** Opening INPUT block **

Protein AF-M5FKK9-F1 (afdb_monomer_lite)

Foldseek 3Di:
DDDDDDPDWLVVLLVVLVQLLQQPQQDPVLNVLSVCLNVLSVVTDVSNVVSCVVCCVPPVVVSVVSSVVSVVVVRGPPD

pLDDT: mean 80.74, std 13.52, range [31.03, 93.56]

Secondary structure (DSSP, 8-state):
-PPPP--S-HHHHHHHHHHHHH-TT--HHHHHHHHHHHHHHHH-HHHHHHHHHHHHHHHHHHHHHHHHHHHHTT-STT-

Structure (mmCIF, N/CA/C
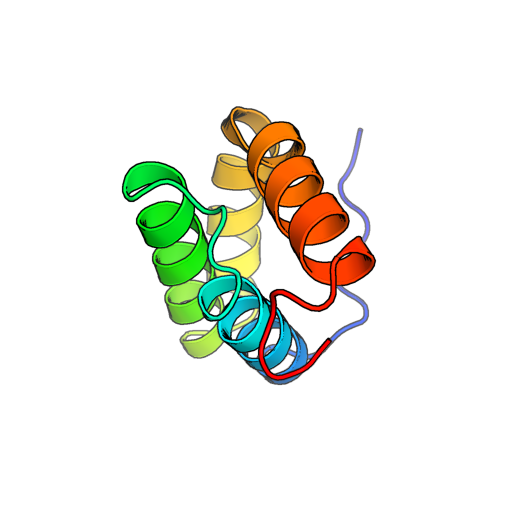/O backbone):
data_AF-M5FKK9-F1
#
_entry.id   AF-M5FKK9-F1
#
loop_
_atom_site.group_PDB
_atom_site.id
_atom_site.type_symbol
_atom_site.label_atom_id
_atom_site.label_alt_id
_atom_site.label_comp_id
_atom_site.label_asym_id
_atom_site.label_entity_id
_atom_site.label_seq_id
_atom_site.pdbx_PDB_ins_code
_atom_site.Cartn_x
_atom_site.Cartn_y
_atom_site.Cartn_z
_atom_site.occupancy
_atom_site.B_iso_or_equiv
_atom_site.auth_seq_id
_atom_site.auth_comp_id
_atom_site.auth_asym_id
_atom_site.auth_atom_id
_atom_site.pdbx_PDB_model_num
ATOM 1 N N . MET A 1 1 ? -21.502 -1.984 -4.888 1.00 35.78 1 MET A N 1
ATOM 2 C CA . MET A 1 1 ? -20.609 -3.129 -4.609 1.00 35.78 1 MET A CA 1
ATOM 3 C C . MET A 1 1 ? -19.962 -2.878 -3.254 1.00 35.78 1 MET A C 1
ATOM 5 O O . MET A 1 1 ? -19.108 -2.006 -3.161 1.00 35.78 1 MET A O 1
ATOM 9 N N . ALA A 1 2 ? -20.472 -3.500 -2.187 1.00 31.03 2 ALA A N 1
ATOM 10 C CA . ALA A 1 2 ? -19.937 -3.306 -0.840 1.00 31.03 2 ALA A CA 1
ATOM 11 C C . ALA A 1 2 ? -18.552 -3.963 -0.756 1.00 31.03 2 ALA A C 1
ATOM 13 O O . ALA A 1 2 ? -18.395 -5.128 -1.128 1.00 31.03 2 ALA A O 1
ATOM 14 N N . LEU A 1 3 ? -17.544 -3.200 -0.335 1.00 40.75 3 LEU A N 1
ATOM 15 C CA . LEU A 1 3 ? -16.215 -3.742 -0.078 1.00 40.75 3 LEU A CA 1
ATOM 16 C C . LEU A 1 3 ? -16.344 -4.714 1.100 1.00 40.75 3 LEU A C 1
ATOM 18 O O . LEU A 1 3 ? -16.877 -4.347 2.143 1.00 40.75 3 LEU A O 1
ATOM 22 N N . ARG A 1 4 ? -15.919 -5.967 0.906 1.00 40.75 4 ARG A N 1
ATOM 23 C CA . ARG A 1 4 ? -15.933 -6.983 1.967 1.00 40.75 4 ARG A CA 1
ATOM 24 C C . ARG A 1 4 ? -15.102 -6.493 3.169 1.00 40.75 4 ARG A C 1
ATOM 26 O O . ARG A 1 4 ? -14.127 -5.764 2.936 1.00 40.75 4 ARG A O 1
ATOM 33 N N . PRO A 1 5 ? -15.453 -6.903 4.404 1.00 46.38 5 PRO A N 1
ATOM 34 C CA . PRO A 1 5 ? -14.657 -6.602 5.589 1.00 46.38 5 PRO A CA 1
ATOM 35 C C . PRO A 1 5 ? -13.205 -7.037 5.392 1.00 46.38 5 PRO A C 1
ATOM 37 O O . PRO A 1 5 ? -12.941 -8.075 4.777 1.00 46.38 5 PRO A O 1
ATOM 40 N N . LEU A 1 6 ? -12.275 -6.239 5.909 1.00 54.66 6 LEU A N 1
ATOM 41 C CA . LEU A 1 6 ? -10.863 -6.591 5.976 1.00 54.66 6 LEU A CA 1
ATOM 42 C C . LEU A 1 6 ? -10.724 -7.798 6.919 1.00 54.66 6 LEU A C 1
ATOM 44 O O . LEU A 1 6 ? -10.952 -7.682 8.116 1.00 54.66 6 LEU A O 1
ATOM 48 N N . THR A 1 7 ? -10.390 -8.977 6.393 1.00 56.44 7 THR A N 1
ATOM 49 C CA . THR A 1 7 ? -10.087 -10.168 7.213 1.00 56.44 7 THR A CA 1
ATOM 50 C C . THR A 1 7 ? -8.635 -10.186 7.695 1.00 56.44 7 THR A C 1
ATOM 52 O O . THR A 1 7 ? -8.181 -11.211 8.191 1.00 56.44 7 THR A O 1
ATOM 55 N N . ARG A 1 8 ? -7.896 -9.093 7.474 1.00 70.50 8 ARG A N 1
ATOM 56 C CA . ARG A 1 8 ? -6.464 -8.952 7.745 1.00 70.50 8 ARG A CA 1
ATOM 57 C C . ARG A 1 8 ? -6.209 -7.865 8.786 1.00 70.50 8 ARG A C 1
ATOM 59 O O . ARG A 1 8 ? -6.994 -6.920 8.883 1.00 70.50 8 ARG A O 1
ATOM 66 N N . THR A 1 9 ? -5.134 -7.999 9.556 1.00 85.12 9 THR A N 1
ATOM 67 C CA . THR A 1 9 ? -4.714 -7.011 10.561 1.00 85.12 9 THR A CA 1
ATOM 68 C C . THR A 1 9 ? -4.141 -5.755 9.898 1.00 85.12 9 THR A C 1
ATOM 70 O O . THR A 1 9 ? -3.805 -5.750 8.713 1.00 85.12 9 THR A O 1
ATOM 73 N N . ALA A 1 10 ? -4.029 -4.662 10.660 1.00 86.25 10 ALA A N 1
ATOM 74 C CA . ALA A 1 10 ? -3.389 -3.436 10.184 1.00 86.25 10 ALA A CA 1
ATOM 75 C C . ALA A 1 10 ? -1.940 -3.694 9.729 1.00 86.25 10 ALA A C 1
ATOM 77 O O . ALA A 1 10 ? -1.543 -3.234 8.662 1.00 86.25 10 ALA A O 1
ATOM 78 N N . GLU A 1 11 ? -1.192 -4.503 10.483 1.00 87.88 11 GLU A N 1
ATOM 79 C CA . GLU A 1 11 ? 0.186 -4.897 10.162 1.00 87.88 11 GLU A CA 1
ATOM 80 C C . GLU A 1 11 ? 0.287 -5.639 8.828 1.00 87.88 11 GLU A C 1
ATOM 82 O O . GLU A 1 11 ? 1.127 -5.290 8.004 1.00 87.88 11 GLU A O 1
ATOM 87 N N . GLU A 1 12 ? -0.628 -6.567 8.531 1.00 86.25 12 GLU A N 1
ATOM 88 C CA . GLU A 1 12 ? -0.634 -7.259 7.234 1.00 86.25 12 GLU A CA 1
ATOM 89 C C . GLU A 1 12 ? -0.835 -6.295 6.048 1.00 86.25 12 GLU A C 1
ATOM 91 O O . GLU A 1 12 ? -0.352 -6.553 4.941 1.00 86.25 12 GLU A O 1
ATOM 96 N N . TYR A 1 13 ? -1.544 -5.177 6.247 1.00 87.00 13 TYR A N 1
ATOM 97 C CA . TYR A 1 13 ? -1.657 -4.130 5.228 1.00 87.00 13 TYR A CA 1
ATOM 98 C C . TYR A 1 13 ? -0.399 -3.276 5.130 1.00 87.00 13 TYR A C 1
ATOM 100 O O . TYR A 1 13 ? 0.016 -2.962 4.014 1.00 87.00 13 TYR A O 1
ATOM 108 N N . VAL A 1 14 ? 0.224 -2.930 6.257 1.00 89.94 14 VAL A N 1
ATOM 109 C CA . VAL A 1 14 ? 1.509 -2.217 6.273 1.00 89.94 14 VAL A CA 1
ATOM 110 C C . VAL A 1 14 ? 2.565 -3.014 5.512 1.00 89.94 14 VAL A C 1
ATOM 112 O O . VAL A 1 14 ? 3.220 -2.456 4.630 1.00 89.94 14 VAL A O 1
ATOM 115 N N . ASP A 1 15 ? 2.671 -4.314 5.781 1.00 88.19 15 ASP A N 1
ATOM 116 C CA . ASP A 1 15 ? 3.631 -5.208 5.133 1.00 88.19 15 ASP A CA 1
ATOM 117 C C . ASP A 1 15 ? 3.365 -5.340 3.632 1.00 88.19 15 ASP A C 1
ATOM 119 O O . ASP A 1 15 ? 4.284 -5.214 2.817 1.00 88.19 15 ASP A O 1
ATOM 123 N N . ALA A 1 16 ? 2.098 -5.510 3.239 1.00 85.06 16 ALA A N 1
ATOM 124 C CA . ALA A 1 16 ? 1.722 -5.564 1.830 1.00 85.06 16 ALA A CA 1
ATOM 125 C C . ALA A 1 16 ? 2.085 -4.265 1.092 1.00 85.06 16 ALA A C 1
ATOM 127 O O . ALA A 1 16 ? 2.678 -4.307 0.015 1.00 85.06 16 ALA A O 1
ATOM 128 N N . MET A 1 17 ? 1.776 -3.099 1.669 1.00 89.75 17 MET A N 1
ATOM 129 C CA . MET A 1 17 ? 2.113 -1.813 1.050 1.00 89.75 17 MET A CA 1
ATOM 130 C C . MET A 1 17 ? 3.628 -1.568 1.043 1.00 89.75 17 MET A C 1
ATOM 132 O O . MET A 1 17 ? 4.153 -1.020 0.075 1.00 89.75 17 MET A O 1
ATOM 136 N N . ALA A 1 18 ? 4.353 -2.006 2.078 1.00 89.44 18 ALA A N 1
ATOM 137 C CA . ALA A 1 18 ? 5.811 -1.941 2.119 1.00 89.44 18 ALA A CA 1
ATOM 138 C C . ALA A 1 18 ? 6.441 -2.752 0.978 1.00 89.44 18 ALA A C 1
ATOM 140 O O . ALA A 1 18 ? 7.334 -2.249 0.297 1.00 89.44 18 ALA A O 1
ATOM 141 N N . GLU A 1 19 ? 5.941 -3.960 0.715 1.00 86.69 19 GLU A N 1
ATOM 142 C CA . GLU A 1 19 ? 6.353 -4.779 -0.426 1.00 86.69 19 GLU A CA 1
ATOM 143 C C . GLU A 1 19 ? 6.017 -4.098 -1.760 1.00 86.69 19 GLU A C 1
ATOM 145 O O . GLU A 1 19 ? 6.888 -4.003 -2.628 1.00 86.69 19 GLU A O 1
ATOM 150 N N . TRP A 1 20 ? 4.819 -3.523 -1.909 1.00 87.94 20 TRP A N 1
ATOM 151 C CA . TRP A 1 20 ? 4.429 -2.801 -3.128 1.00 87.94 20 TRP A CA 1
ATOM 152 C C . TRP A 1 20 ? 5.357 -1.623 -3.420 1.00 87.94 20 TRP A C 1
ATOM 154 O O . TRP A 1 20 ? 5.756 -1.426 -4.566 1.00 87.94 20 TRP A O 1
ATOM 164 N N . LEU A 1 21 ? 5.774 -0.874 -2.396 1.00 89.12 21 LEU A N 1
ATOM 165 C CA . LEU A 1 21 ? 6.733 0.226 -2.543 1.00 89.12 21 LEU A CA 1
ATOM 166 C C . LEU A 1 21 ? 8.111 -0.242 -3.034 1.00 89.12 21 LEU A C 1
ATOM 168 O O . LEU A 1 21 ? 8.876 0.570 -3.561 1.00 89.12 21 LEU A O 1
ATOM 172 N N . THR A 1 22 ? 8.444 -1.528 -2.921 1.00 87.56 22 THR A N 1
ATOM 173 C CA . THR A 1 22 ? 9.675 -2.070 -3.514 1.00 87.56 22 THR A CA 1
ATOM 174 C C . THR A 1 22 ? 9.562 -2.309 -5.020 1.00 87.56 22 THR A C 1
ATOM 176 O O . THR A 1 22 ? 10.592 -2.408 -5.685 1.00 87.56 22 THR A O 1
ATOM 179 N N . CYS A 1 23 ? 8.346 -2.360 -5.571 1.00 85.88 23 CYS A N 1
ATOM 180 C CA . CYS A 1 23 ? 8.123 -2.604 -6.988 1.00 85.88 23 CYS A CA 1
ATOM 181 C C . CYS A 1 23 ? 8.610 -1.416 -7.836 1.00 85.88 23 CYS A C 1
ATOM 183 O O . CYS A 1 23 ? 8.208 -0.262 -7.646 1.00 85.88 23 CYS A O 1
ATOM 185 N N . THR A 1 24 ? 9.472 -1.693 -8.814 1.00 80.31 24 THR A N 1
ATOM 186 C CA . THR A 1 24 ? 10.146 -0.662 -9.630 1.00 80.31 24 THR A CA 1
ATOM 187 C C . THR A 1 24 ? 9.254 -0.012 -10.691 1.00 80.31 24 THR A C 1
ATOM 189 O O . THR A 1 24 ? 9.609 1.034 -11.226 1.00 80.31 24 THR A O 1
ATOM 192 N N . ARG A 1 25 ? 8.082 -0.595 -10.981 1.00 81.62 25 ARG A N 1
ATOM 193 C CA . ARG A 1 25 ? 7.134 -0.107 -12.001 1.00 81.62 25 ARG A CA 1
ATOM 194 C C . ARG A 1 25 ? 6.105 0.901 -11.507 1.00 81.62 25 ARG A C 1
ATOM 196 O O . ARG A 1 25 ? 5.338 1.403 -12.321 1.00 81.62 25 ARG A O 1
ATOM 203 N N . LEU A 1 26 ? 6.080 1.191 -10.209 1.00 83.00 26 LEU A N 1
ATOM 204 C CA . LEU A 1 26 ? 5.200 2.231 -9.694 1.00 83.00 26 LEU A CA 1
ATOM 205 C C . LEU A 1 26 ? 5.689 3.598 -10.165 1.00 83.00 26 LEU A C 1
ATOM 207 O O . LEU A 1 26 ? 6.840 3.971 -9.920 1.00 83.00 26 LEU A O 1
ATOM 211 N N . THR A 1 27 ? 4.798 4.363 -10.789 1.00 88.19 27 THR A N 1
ATOM 212 C CA . THR A 1 27 ? 5.047 5.787 -11.031 1.00 88.19 27 THR A CA 1
ATOM 213 C C . THR A 1 27 ? 5.188 6.526 -9.698 1.00 88.19 27 THR A C 1
ATOM 215 O O . THR A 1 27 ? 4.736 6.050 -8.655 1.00 88.19 27 THR A O 1
ATOM 218 N N . ASN A 1 28 ? 5.780 7.724 -9.705 1.00 88.12 28 ASN A N 1
ATOM 219 C CA . ASN A 1 28 ? 5.867 8.543 -8.488 1.00 88.12 28 ASN A CA 1
ATOM 220 C C . ASN A 1 28 ? 4.484 8.803 -7.873 1.00 88.12 28 ASN A C 1
ATOM 222 O O . ASN A 1 28 ? 4.337 8.764 -6.656 1.00 88.12 28 ASN A O 1
ATOM 226 N N . TYR A 1 29 ? 3.469 8.997 -8.717 1.00 87.62 29 TYR A N 1
ATOM 227 C CA . TYR A 1 29 ? 2.090 9.183 -8.283 1.00 87.62 29 TYR A CA 1
ATOM 228 C C . TYR A 1 29 ? 1.522 7.935 -7.589 1.00 87.62 29 TYR A C 1
ATOM 230 O O . TYR A 1 29 ? 1.006 8.020 -6.477 1.00 87.62 29 TYR A O 1
ATOM 238 N N . GLU A 1 30 ? 1.665 6.760 -8.206 1.00 87.38 30 GLU A N 1
ATOM 239 C CA . GLU A 1 30 ? 1.209 5.494 -7.618 1.00 87.38 30 GLU A CA 1
ATOM 240 C C . GLU A 1 30 ? 1.952 5.178 -6.319 1.00 87.38 30 GLU A C 1
ATOM 242 O O . GLU A 1 30 ? 1.338 4.750 -5.346 1.00 87.38 30 GLU A O 1
ATOM 247 N N . ARG A 1 31 ? 3.260 5.451 -6.275 1.00 90.06 31 ARG A N 1
ATOM 248 C CA . ARG A 1 31 ? 4.077 5.317 -5.068 1.00 90.06 31 ARG A CA 1
ATOM 249 C C . ARG A 1 31 ? 3.533 6.187 -3.938 1.00 90.06 31 ARG A C 1
ATOM 251 O O . ARG A 1 31 ? 3.364 5.675 -2.840 1.00 90.06 31 ARG A O 1
ATOM 258 N N . SER A 1 32 ? 3.197 7.452 -4.202 1.00 91.31 32 SER A N 1
ATOM 259 C CA . SER A 1 32 ? 2.579 8.329 -3.199 1.00 91.31 32 SER A CA 1
ATOM 260 C C . SER A 1 32 ? 1.248 7.779 -2.684 1.00 91.31 32 SER A C 1
ATOM 262 O O . SER A 1 32 ? 1.018 7.799 -1.480 1.00 91.31 32 SER A O 1
ATOM 264 N N . LEU A 1 33 ? 0.394 7.234 -3.556 1.00 90.81 33 LEU A N 1
ATOM 265 C CA . LEU A 1 33 ? -0.874 6.626 -3.132 1.00 90.81 33 LEU A CA 1
ATOM 266 C C . LEU A 1 33 ? -0.665 5.381 -2.257 1.00 90.81 33 LEU A C 1
ATOM 268 O O . LEU A 1 33 ? -1.365 5.206 -1.262 1.00 90.81 33 LEU A O 1
ATOM 272 N N . VAL A 1 34 ? 0.305 4.530 -2.600 1.00 90.44 34 VAL A N 1
ATOM 273 C CA . VAL A 1 34 ? 0.668 3.355 -1.791 1.00 90.44 34 VAL A CA 1
ATOM 274 C C . VAL A 1 34 ? 1.275 3.775 -0.449 1.00 90.44 34 VAL A C 1
ATOM 276 O O . VAL A 1 34 ? 0.948 3.176 0.573 1.00 90.44 34 VAL A O 1
ATOM 279 N N . THR A 1 35 ? 2.094 4.831 -0.414 1.00 93.31 35 THR A N 1
ATOM 280 C CA . THR A 1 35 ? 2.609 5.406 0.840 1.00 93.31 35 THR A CA 1
ATOM 281 C C . THR A 1 35 ? 1.471 5.886 1.736 1.00 93.31 35 THR A C 1
ATOM 283 O O . THR A 1 35 ? 1.433 5.516 2.904 1.00 93.31 35 THR A O 1
ATOM 286 N N . VAL A 1 36 ? 0.502 6.626 1.190 1.00 92.00 36 VAL A N 1
ATOM 287 C CA . VAL A 1 36 ? -0.667 7.100 1.951 1.00 92.00 36 VAL A CA 1
ATOM 288 C C . VAL A 1 36 ? -1.488 5.926 2.501 1.00 92.00 36 VAL A C 1
ATOM 290 O O . VAL A 1 36 ? -1.923 5.963 3.649 1.00 92.00 36 VAL A O 1
ATOM 293 N N . LEU A 1 37 ? -1.653 4.844 1.731 1.00 90.81 37 LEU A N 1
ATOM 294 C CA . LEU A 1 37 ? -2.298 3.620 2.219 1.00 90.81 37 LEU A CA 1
ATOM 295 C C . LEU A 1 37 ? -1.513 2.951 3.356 1.00 90.81 37 LEU A C 1
ATOM 297 O O . LEU A 1 37 ? -2.127 2.478 4.309 1.00 90.81 37 LEU A O 1
ATOM 301 N N . LYS A 1 38 ? -0.179 2.916 3.273 1.00 92.25 38 LYS A N 1
ATOM 302 C CA . LYS A 1 38 ? 0.686 2.379 4.333 1.00 92.25 38 LYS A CA 1
ATOM 303 C C . LYS A 1 38 ? 0.559 3.196 5.616 1.00 92.25 38 LYS A C 1
ATOM 305 O O . LYS A 1 38 ? 0.312 2.622 6.667 1.00 92.25 38 LYS A O 1
ATOM 310 N N . GLU A 1 39 ? 0.659 4.519 5.521 1.00 93.56 39 GLU A N 1
ATOM 311 C CA . GLU A 1 39 ? 0.515 5.430 6.665 1.00 93.56 39 GLU A CA 1
ATOM 312 C C . GLU A 1 39 ? -0.878 5.328 7.302 1.00 93.56 39 GLU A C 1
ATOM 314 O O . GLU A 1 39 ? -1.015 5.367 8.523 1.00 93.56 39 GLU A O 1
ATOM 319 N N . ALA A 1 40 ? -1.927 5.164 6
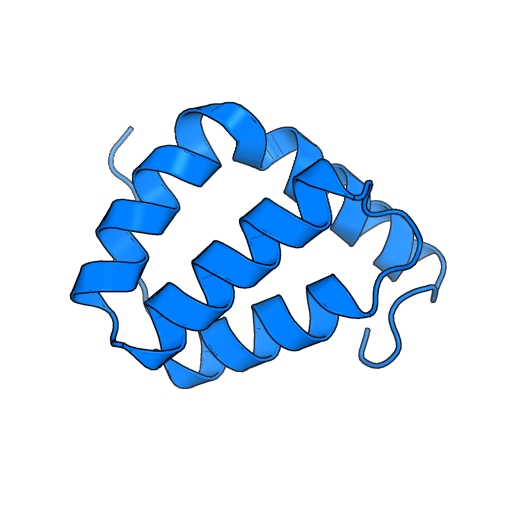.491 1.00 90.94 40 ALA A N 1
ATOM 320 C CA . ALA A 1 40 ? -3.278 4.940 6.994 1.00 90.94 40 ALA A CA 1
ATOM 321 C C . ALA A 1 40 ? -3.399 3.589 7.720 1.00 90.94 40 ALA A C 1
ATOM 323 O O . ALA A 1 40 ? -4.013 3.523 8.781 1.00 90.94 40 ALA A O 1
ATOM 324 N N . ALA A 1 41 ? -2.767 2.530 7.202 1.00 90.50 41 ALA A N 1
ATOM 325 C CA . ALA A 1 41 ? -2.694 1.237 7.885 1.00 90.50 41 ALA A CA 1
ATOM 326 C C . ALA A 1 41 ? -1.924 1.323 9.214 1.00 90.50 41 ALA A C 1
ATOM 328 O O . ALA A 1 41 ? -2.384 0.762 10.204 1.00 90.50 41 ALA A O 1
ATOM 329 N N . GLU A 1 42 ? -0.824 2.080 9.277 1.00 92.19 42 GLU A N 1
ATOM 330 C CA . GLU A 1 42 ? -0.055 2.318 10.512 1.00 92.19 42 GLU A CA 1
ATOM 331 C C . GLU A 1 42 ? -0.873 3.049 11.592 1.00 92.19 42 GLU A C 1
ATOM 333 O O . GLU A 1 42 ? -0.660 2.832 12.784 1.00 92.19 42 GLU A O 1
ATOM 338 N N . LYS A 1 43 ? -1.842 3.881 11.192 1.00 91.62 43 LYS A N 1
ATOM 339 C CA . LYS A 1 43 ? -2.780 4.561 12.105 1.00 91.62 43 LYS A CA 1
ATOM 340 C C . LYS A 1 43 ? -3.940 3.672 12.569 1.00 91.62 43 LYS A C 1
ATOM 342 O O . LYS A 1 43 ? -4.598 4.004 13.554 1.00 91.62 43 LYS A O 1
ATOM 347 N N . GLY A 1 44 ? -4.193 2.555 11.886 1.00 88.31 44 GLY A N 1
ATOM 348 C CA . GLY A 1 44 ? -5.209 1.564 12.238 1.00 88.31 44 GLY A CA 1
ATOM 349 C C . GLY A 1 44 ? -6.255 1.313 11.146 1.00 88.31 44 GLY A C 1
ATOM 350 O O . GLY A 1 44 ? -6.367 2.034 10.157 1.00 88.31 44 GLY A O 1
ATOM 351 N N . LEU A 1 45 ? -7.064 0.264 11.338 1.00 84.75 45 LEU A N 1
ATOM 352 C CA . LEU A 1 45 ? -7.995 -0.231 10.312 1.0
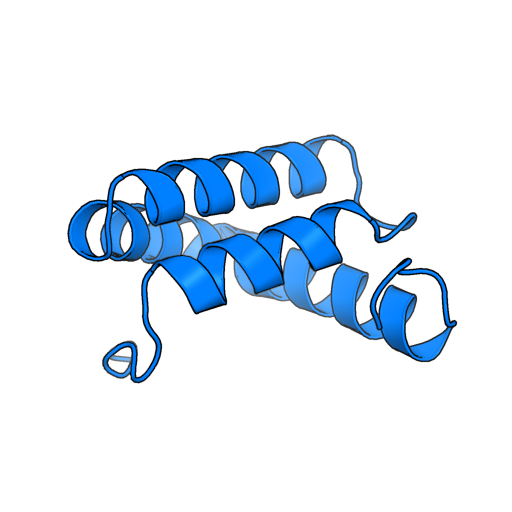0 84.75 45 LEU A CA 1
ATOM 353 C C . LEU A 1 45 ? -9.091 0.771 9.915 1.00 84.75 45 LEU A C 1
ATOM 355 O O . LEU A 1 45 ? -9.519 0.751 8.765 1.00 84.75 45 LEU A O 1
ATOM 359 N N . GLY A 1 46 ? -9.528 1.641 10.832 1.00 85.06 46 GLY A N 1
ATOM 360 C CA . GLY A 1 46 ? -10.542 2.661 10.536 1.00 85.06 46 GLY A CA 1
ATOM 361 C C . GLY A 1 46 ? -10.056 3.674 9.496 1.00 85.06 46 GLY A C 1
ATOM 362 O O . GLY A 1 46 ? -10.671 3.823 8.444 1.00 85.06 46 GLY A O 1
ATOM 363 N N . GLU A 1 47 ? -8.899 4.288 9.753 1.00 86.06 47 GLU A N 1
ATOM 364 C CA . GLU A 1 47 ? -8.263 5.250 8.842 1.00 86.06 47 GLU A CA 1
ATOM 365 C C . GLU A 1 47 ? -7.891 4.597 7.501 1.00 86.06 47 GLU A C 1
ATOM 367 O O . GLU A 1 47 ? -8.061 5.177 6.419 1.00 86.06 47 GLU A O 1
ATOM 372 N N . PHE A 1 48 ? -7.403 3.353 7.561 1.00 87.25 48 PHE A N 1
ATOM 373 C CA . PHE A 1 48 ? -7.087 2.579 6.371 1.00 87.25 48 PHE A CA 1
ATOM 374 C C . PHE A 1 48 ? -8.312 2.337 5.495 1.00 87.25 48 PHE A C 1
ATOM 376 O O . PHE A 1 48 ? -8.210 2.486 4.280 1.00 87.25 48 PHE A O 1
ATOM 383 N N . ASP A 1 49 ? -9.465 1.985 6.066 1.00 86.50 49 ASP A N 1
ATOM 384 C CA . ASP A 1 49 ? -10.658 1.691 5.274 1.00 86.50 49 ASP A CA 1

** Closing INPUT block **

■ **YOUR ASSIGNMENT**
Each line in the entries above, starting at the line with "ATOM 321 C C" and ending at the line with "ATOM 333 O O", is to be printed exactly, and only those lines.

■ **ANSWER SPACE**
ATOM 321 C C . ALA A 1 40 ? -3.399 3.589 7.720 1.00 90.94 40 ALA A C 1
ATOM 323 O O . ALA A 1 40 ? -4.013 3.523 8.781 1.00 90.94 40 ALA A O 1
ATOM 324 N N . ALA A 1 41 ? -2.767 2.530 7.202 1.00 90.50 41 ALA A N 1
ATOM 325 C CA . ALA A 1 41 ? -2.694 1.237 7.885 1.00 90.50 41 ALA A CA 1
ATOM 326 C C . ALA A 1 41 ? -1.924 1.323 9.214 1.00 90.50 41 ALA A C 1
ATOM 328 O O . ALA A 1 41 ? -2.384 0.762 10.204 1.00 90.50 41 ALA A O 1
ATOM 329 N N . GLU A 1 42 ? -0.824 2.080 9.277 1.00 92.19 42 GLU A N 1
ATOM 330 C CA . GLU A 1 42 ? -0.055 2.318 10.512 1.00 92.19 42 GLU A CA 1
ATOM 331 C C . GLU A 1 42 ? -0.873 3.049 11.592 1.00 92.19 42 GLU A C 1
ATOM 333 O O . GLU A 1 42 ? -0.660 2.832 12.784 1.00 92.19 42 GLU A O 1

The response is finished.